Reflectindo a ambiguidade da Cruzada Albigense e a desconfortável verdade dos cristãos que lutavam contra os cristãos, algumas canções populares do período criticaram os Papas por concederem à campanha um estatuto de Cruzada e aos seus participantes uma remissão de pecados. Por exemplo, como diz o canto sirventes do século XIII CE de Guilhem Figueira:
Roma, na verdade eu sei, sem dúvida, que com a fraude de um falso perdão você entregou os barões da França para atormentar longe do Paraíso, e, Roma, você matou o bom rei da França, atraindo-o para longe de Paris com a sua falsa pregação. (citado em Riley-Smith, 111)
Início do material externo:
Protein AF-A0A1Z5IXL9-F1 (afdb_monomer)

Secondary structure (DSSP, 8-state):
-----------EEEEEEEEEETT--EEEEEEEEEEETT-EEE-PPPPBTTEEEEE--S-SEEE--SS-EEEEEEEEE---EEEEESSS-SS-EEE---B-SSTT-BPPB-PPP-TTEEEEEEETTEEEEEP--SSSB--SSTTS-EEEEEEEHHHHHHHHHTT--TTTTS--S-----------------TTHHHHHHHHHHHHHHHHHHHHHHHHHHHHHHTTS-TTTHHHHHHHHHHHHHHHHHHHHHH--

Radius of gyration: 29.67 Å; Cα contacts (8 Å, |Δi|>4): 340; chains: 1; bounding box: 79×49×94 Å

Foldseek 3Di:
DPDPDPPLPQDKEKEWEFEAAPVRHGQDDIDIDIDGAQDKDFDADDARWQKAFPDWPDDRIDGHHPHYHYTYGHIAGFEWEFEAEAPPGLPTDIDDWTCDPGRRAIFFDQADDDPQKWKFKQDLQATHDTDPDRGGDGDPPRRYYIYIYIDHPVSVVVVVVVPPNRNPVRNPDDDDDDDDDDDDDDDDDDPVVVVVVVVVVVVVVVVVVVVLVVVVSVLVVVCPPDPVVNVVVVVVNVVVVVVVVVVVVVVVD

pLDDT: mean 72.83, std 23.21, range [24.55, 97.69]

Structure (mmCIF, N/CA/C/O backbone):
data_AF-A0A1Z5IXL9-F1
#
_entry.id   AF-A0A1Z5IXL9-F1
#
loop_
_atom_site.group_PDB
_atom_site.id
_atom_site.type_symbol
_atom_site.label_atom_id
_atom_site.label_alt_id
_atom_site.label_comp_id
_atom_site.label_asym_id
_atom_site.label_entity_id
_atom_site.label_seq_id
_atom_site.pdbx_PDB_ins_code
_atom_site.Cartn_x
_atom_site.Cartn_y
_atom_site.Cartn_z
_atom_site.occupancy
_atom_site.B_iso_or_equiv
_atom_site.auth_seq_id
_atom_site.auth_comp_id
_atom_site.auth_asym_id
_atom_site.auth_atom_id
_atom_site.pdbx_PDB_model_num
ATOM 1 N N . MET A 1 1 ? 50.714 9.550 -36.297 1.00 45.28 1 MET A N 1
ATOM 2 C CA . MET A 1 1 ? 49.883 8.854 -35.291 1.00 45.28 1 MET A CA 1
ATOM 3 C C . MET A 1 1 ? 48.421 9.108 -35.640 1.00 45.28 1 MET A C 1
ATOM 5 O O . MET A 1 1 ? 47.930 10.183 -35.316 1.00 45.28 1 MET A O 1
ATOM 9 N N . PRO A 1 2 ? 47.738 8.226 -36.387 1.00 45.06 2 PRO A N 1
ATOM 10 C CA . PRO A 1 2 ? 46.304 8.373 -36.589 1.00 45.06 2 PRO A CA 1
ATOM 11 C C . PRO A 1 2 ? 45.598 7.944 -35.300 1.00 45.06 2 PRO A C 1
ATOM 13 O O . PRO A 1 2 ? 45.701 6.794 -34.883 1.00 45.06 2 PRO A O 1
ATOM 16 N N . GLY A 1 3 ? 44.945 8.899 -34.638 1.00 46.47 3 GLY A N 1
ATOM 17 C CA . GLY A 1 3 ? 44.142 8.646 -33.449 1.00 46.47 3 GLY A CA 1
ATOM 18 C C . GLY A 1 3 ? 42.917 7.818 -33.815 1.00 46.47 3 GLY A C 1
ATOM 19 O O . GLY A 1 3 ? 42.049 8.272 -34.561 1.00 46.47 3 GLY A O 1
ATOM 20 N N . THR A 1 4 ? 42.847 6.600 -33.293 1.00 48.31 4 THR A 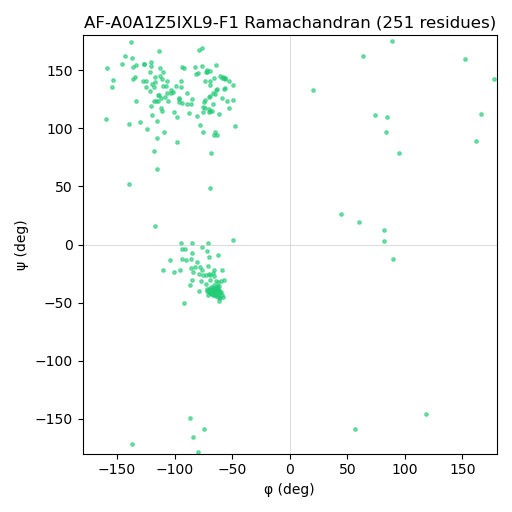N 1
ATOM 21 C CA . THR A 1 4 ? 41.657 5.755 -33.336 1.00 48.31 4 THR A CA 1
ATOM 22 C C . THR A 1 4 ? 40.570 6.432 -32.507 1.00 48.31 4 THR A C 1
ATOM 24 O O . THR A 1 4 ? 40.534 6.337 -31.283 1.00 48.31 4 THR A O 1
ATOM 27 N N . LYS A 1 5 ? 39.685 7.165 -33.187 1.00 51.28 5 LYS A N 1
ATOM 28 C CA . LYS A 1 5 ? 38.390 7.579 -32.641 1.00 51.28 5 LYS A CA 1
ATOM 29 C C . LYS A 1 5 ? 37.686 6.300 -32.168 1.00 51.28 5 LYS A C 1
ATOM 31 O O . LYS A 1 5 ? 37.536 5.396 -32.995 1.00 51.28 5 LYS A O 1
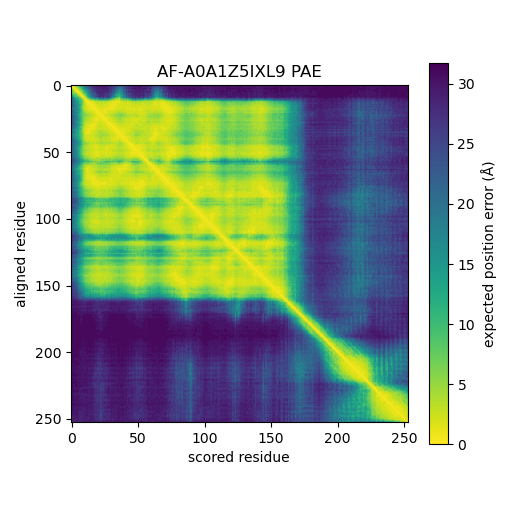ATOM 36 N N . PRO A 1 6 ? 37.263 6.175 -30.899 1.00 50.72 6 PRO A N 1
ATOM 37 C CA . PRO A 1 6 ? 36.435 5.046 -30.513 1.00 50.72 6 PRO A CA 1
ATOM 38 C C . PRO A 1 6 ? 35.146 5.125 -31.334 1.00 50.72 6 PRO A C 1
ATOM 40 O O . PRO A 1 6 ? 34.359 6.064 -31.198 1.00 50.72 6 PRO A O 1
ATOM 43 N N . MET A 1 7 ? 34.966 4.170 -32.248 1.00 46.31 7 MET A N 1
ATOM 44 C CA . MET A 1 7 ? 33.675 3.916 -32.868 1.00 46.31 7 MET A CA 1
ATOM 45 C C . MET A 1 7 ? 32.766 3.406 -31.754 1.00 46.31 7 MET A C 1
ATOM 47 O O . MET A 1 7 ? 32.745 2.213 -31.464 1.00 46.31 7 MET A O 1
ATOM 51 N N . PHE A 1 8 ? 32.000 4.296 -31.128 1.00 53.53 8 PHE A N 1
ATOM 52 C CA . PHE A 1 8 ? 30.719 3.871 -30.589 1.00 53.53 8 PHE A CA 1
ATOM 53 C C . PHE A 1 8 ? 29.910 3.443 -31.809 1.00 53.53 8 PHE A C 1
ATOM 55 O O . PHE A 1 8 ? 29.355 4.272 -32.531 1.00 53.53 8 PHE A O 1
ATOM 62 N N . GLN A 1 9 ? 29.946 2.146 -32.123 1.00 54.06 9 GLN A N 1
ATOM 63 C CA . GLN A 1 9 ? 28.942 1.565 -32.993 1.00 54.06 9 GLN A CA 1
ATOM 64 C C . GLN A 1 9 ? 27.609 2.019 -32.421 1.00 54.06 9 GLN A C 1
ATOM 66 O O . GLN A 1 9 ? 27.355 1.826 -31.230 1.00 54.06 9 GLN A O 1
ATOM 71 N N . ASN A 1 10 ? 26.813 2.667 -33.266 1.00 61.59 10 ASN A N 1
ATOM 72 C CA . ASN A 1 10 ? 25.502 3.231 -32.965 1.00 61.59 10 ASN A CA 1
ATOM 73 C C . ASN A 1 10 ? 24.482 2.094 -32.728 1.00 61.59 10 ASN A C 1
ATOM 75 O O . ASN A 1 10 ? 23.428 2.019 -33.353 1.00 61.59 10 ASN A O 1
ATOM 79 N N . SER A 1 11 ? 24.871 1.131 -31.895 1.00 84.44 11 SER A N 1
ATOM 80 C CA . SER A 1 11 ? 24.109 -0.031 -31.499 1.00 84.44 11 SER A CA 1
ATOM 81 C C . SER A 1 11 ? 23.072 0.452 -30.501 1.00 84.44 11 SER A C 1
ATOM 83 O O . SER A 1 11 ? 23.384 1.057 -29.473 1.00 84.44 11 SER A O 1
ATOM 85 N N . GLN A 1 12 ? 21.811 0.273 -30.866 1.00 89.75 12 GLN A N 1
ATOM 86 C CA . GLN A 1 12 ? 20.716 0.434 -29.932 1.00 89.75 12 GLN A CA 1
ATOM 87 C C . GLN A 1 12 ? 20.620 -0.827 -29.087 1.00 89.75 12 GLN A C 1
ATOM 89 O O . GLN A 1 12 ? 20.885 -1.933 -29.556 1.00 89.75 12 GLN A O 1
ATOM 94 N N . ASN A 1 13 ? 20.208 -0.647 -27.845 1.00 95.62 13 ASN A N 1
ATOM 95 C CA . ASN A 1 13 ? 19.860 -1.731 -26.953 1.00 95.62 13 ASN A CA 1
ATOM 96 C C . ASN A 1 13 ? 18.583 -1.352 -26.187 1.00 95.62 13 ASN A C 1
ATOM 98 O O . ASN A 1 13 ? 18.050 -0.246 -26.347 1.00 95.62 13 ASN A O 1
ATOM 102 N N . PHE A 1 14 ? 18.048 -2.276 -25.397 1.00 94.62 14 PHE A N 1
ATOM 103 C CA . PHE A 1 14 ? 16.798 -2.068 -24.690 1.00 94.62 14 PHE A CA 1
ATOM 104 C C . PHE A 1 14 ? 16.850 -2.486 -23.223 1.00 94.62 14 PHE A C 1
ATOM 106 O O . PHE A 1 14 ? 17.611 -3.360 -22.809 1.00 94.62 14 PHE A O 1
ATOM 113 N N . ALA A 1 15 ? 15.977 -1.859 -22.447 1.00 95.31 15 ALA A N 1
ATOM 114 C CA . ALA A 1 15 ? 15.609 -2.281 -21.112 1.00 95.31 15 ALA A CA 1
ATOM 115 C C . ALA A 1 15 ? 14.107 -2.580 -21.087 1.00 95.31 15 ALA A C 1
ATOM 117 O O . ALA A 1 15 ? 13.320 -1.824 -21.656 1.00 95.31 15 ALA A O 1
ATOM 118 N N . GLU A 1 16 ? 13.706 -3.660 -20.429 1.00 96.06 16 GLU A N 1
ATOM 119 C CA . GLU A 1 16 ? 12.303 -3.990 -20.185 1.00 96.06 16 GLU A CA 1
ATOM 120 C C . GLU A 1 16 ? 12.005 -3.924 -18.685 1.00 96.06 16 GLU A C 1
ATOM 122 O O . GLU A 1 16 ? 12.741 -4.463 -17.854 1.00 96.06 16 GLU A O 1
ATOM 127 N N . VAL A 1 17 ? 10.947 -3.192 -18.346 1.00 96.50 17 VAL A N 1
ATOM 128 C CA . VAL A 1 17 ? 10.525 -2.899 -16.977 1.00 96.50 17 VAL A CA 1
ATOM 129 C C . VAL A 1 17 ? 9.222 -3.636 -16.699 1.00 96.50 17 VAL A C 1
ATOM 131 O O . VAL A 1 17 ? 8.199 -3.325 -17.302 1.00 96.50 17 VAL A O 1
ATOM 134 N N . TYR A 1 18 ? 9.265 -4.588 -15.779 1.00 96.19 18 TYR A N 1
ATOM 135 C CA . TYR A 1 18 ? 8.126 -5.367 -15.311 1.00 96.19 18 TYR A CA 1
ATOM 136 C C . TYR A 1 18 ? 7.523 -4.744 -14.056 1.00 96.19 18 TYR A C 1
ATOM 138 O O . TYR A 1 18 ? 8.252 -4.308 -13.161 1.00 96.19 18 TYR A O 1
ATOM 146 N N . PHE A 1 19 ? 6.194 -4.756 -13.977 1.00 97.25 19 PHE A N 1
ATOM 147 C CA . PHE A 1 19 ? 5.422 -4.285 -12.828 1.00 97.25 19 PHE A CA 1
ATOM 148 C C . PHE A 1 19 ? 4.698 -5.488 -12.236 1.00 97.25 19 PHE A C 1
ATOM 150 O O . PHE A 1 19 ? 3.755 -5.999 -12.841 1.00 97.25 19 PHE A O 1
ATOM 157 N N . GLN A 1 20 ? 5.164 -5.977 -11.092 1.00 96.44 20 GLN A N 1
ATOM 158 C CA . GLN A 1 20 ? 4.704 -7.255 -10.556 1.00 96.44 20 GLN A CA 1
ATOM 159 C C . GLN A 1 20 ? 4.586 -7.236 -9.036 1.00 96.44 20 GLN A C 1
ATOM 161 O O . GLN A 1 20 ? 5.188 -6.397 -8.370 1.00 96.44 20 GLN A O 1
ATOM 166 N N . THR A 1 21 ? 3.844 -8.188 -8.479 1.00 95.88 21 THR A N 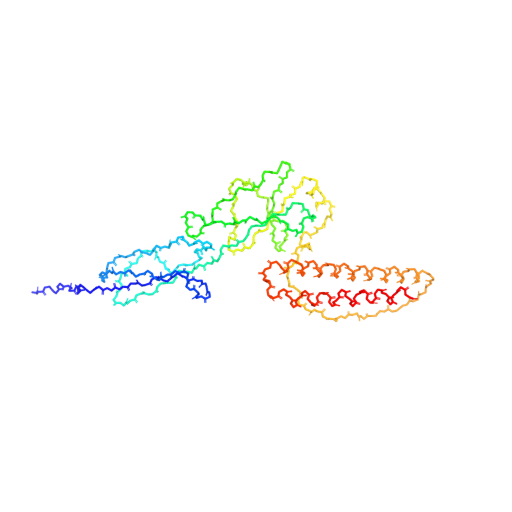1
ATOM 167 C CA . THR A 1 21 ? 3.847 -8.428 -7.033 1.00 95.88 21 THR A CA 1
ATOM 168 C C . THR A 1 21 ? 5.102 -9.171 -6.578 1.00 95.88 21 THR A C 1
ATOM 170 O O . THR A 1 21 ? 5.857 -9.710 -7.395 1.00 95.88 21 THR A O 1
ATOM 173 N N . ALA A 1 22 ? 5.321 -9.253 -5.261 1.00 91.00 22 ALA A N 1
ATOM 174 C CA . ALA A 1 22 ? 6.373 -10.097 -4.683 1.00 91.00 22 ALA A CA 1
ATOM 175 C C . ALA A 1 22 ? 6.230 -11.580 -5.088 1.00 91.00 22 ALA A C 1
ATOM 177 O O . ALA A 1 22 ? 7.231 -12.265 -5.277 1.00 91.00 22 ALA A O 1
ATOM 178 N N . ALA A 1 23 ? 4.996 -12.044 -5.317 1.00 91.06 23 ALA A N 1
ATOM 179 C CA . ALA A 1 23 ? 4.694 -13.384 -5.822 1.00 91.06 23 ALA A CA 1
ATOM 180 C C . ALA A 1 23 ? 4.952 -13.559 -7.335 1.00 91.06 23 ALA A C 1
ATOM 182 O O . ALA A 1 23 ? 4.766 -14.649 -7.868 1.00 91.06 23 ALA A O 1
ATOM 183 N N . GLY A 1 24 ? 5.367 -12.503 -8.044 1.00 90.75 24 GLY A N 1
ATOM 184 C CA . GLY A 1 24 ? 5.649 -12.541 -9.481 1.00 90.75 24 GLY A CA 1
ATOM 185 C C . GLY A 1 24 ? 4.419 -12.403 -10.379 1.00 90.75 24 GLY A C 1
ATOM 186 O O . GLY A 1 24 ? 4.524 -12.643 -11.577 1.00 90.75 24 GLY A O 1
ATOM 187 N N . VAL A 1 25 ? 3.264 -12.006 -9.833 1.00 94.50 25 VAL A N 1
ATOM 188 C CA . VAL A 1 25 ? 2.062 -11.740 -10.638 1.00 94.50 25 VAL A CA 1
ATOM 189 C C . VAL A 1 25 ? 2.234 -10.415 -11.366 1.00 94.50 25 VAL A C 1
ATOM 191 O O . VAL A 1 25 ? 2.432 -9.387 -10.719 1.00 94.50 25 VAL A O 1
ATOM 194 N N . GLU A 1 26 ? 2.138 -10.426 -12.694 1.00 95.38 26 GLU A N 1
ATOM 195 C CA . GLU A 1 26 ? 2.185 -9.209 -13.505 1.00 95.38 26 GLU A CA 1
ATOM 196 C C . GLU A 1 26 ? 0.920 -8.369 -13.303 1.00 95.38 26 GLU A C 1
ATOM 198 O O . GLU A 1 26 ? -0.204 -8.843 -13.453 1.00 95.38 26 GLU A O 1
ATOM 203 N N . LEU A 1 27 ? 1.115 -7.095 -12.968 1.00 94.81 27 LEU A N 1
ATOM 204 C CA . LEU A 1 27 ? 0.033 -6.132 -12.755 1.00 94.81 27 LEU A CA 1
ATOM 205 C C . LEU A 1 27 ? -0.257 -5.303 -14.006 1.00 94.81 27 LEU A C 1
ATOM 207 O O . LEU A 1 27 ? -1.325 -4.707 -14.140 1.00 94.81 27 LEU A O 1
ATOM 211 N N . ARG A 1 28 ? 0.724 -5.210 -14.907 1.00 94.62 28 ARG A N 1
ATOM 212 C CA . ARG A 1 28 ? 0.664 -4.409 -16.127 1.00 94.62 28 ARG A CA 1
ATOM 213 C C . ARG A 1 28 ? 1.676 -4.921 -17.145 1.00 94.62 28 ARG A C 1
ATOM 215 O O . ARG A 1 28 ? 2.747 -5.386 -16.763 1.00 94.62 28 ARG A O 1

Há também uma certa nostalgia e mitos históricos sobre a Cruzada Albigensiana com os franceses do sul, usando por vezes o episódio como exemplo da sua independência cultural de uma França do norte, que é uma epitomásia do governo central em Paris. Os hereges também apelaram à mente moderna com o seu vegetarianismo e papel melhorado para as mulheres, mas estas facetas da cultura devem ignorar o facto de que houve atrocidades e fanatismo de ambos os lados durante a Cruzada que iniciou o processo de luta dos cristãos ocidentais entre si, uma situação que iria arruinar a política e a sociedade europeia durante séculos depois.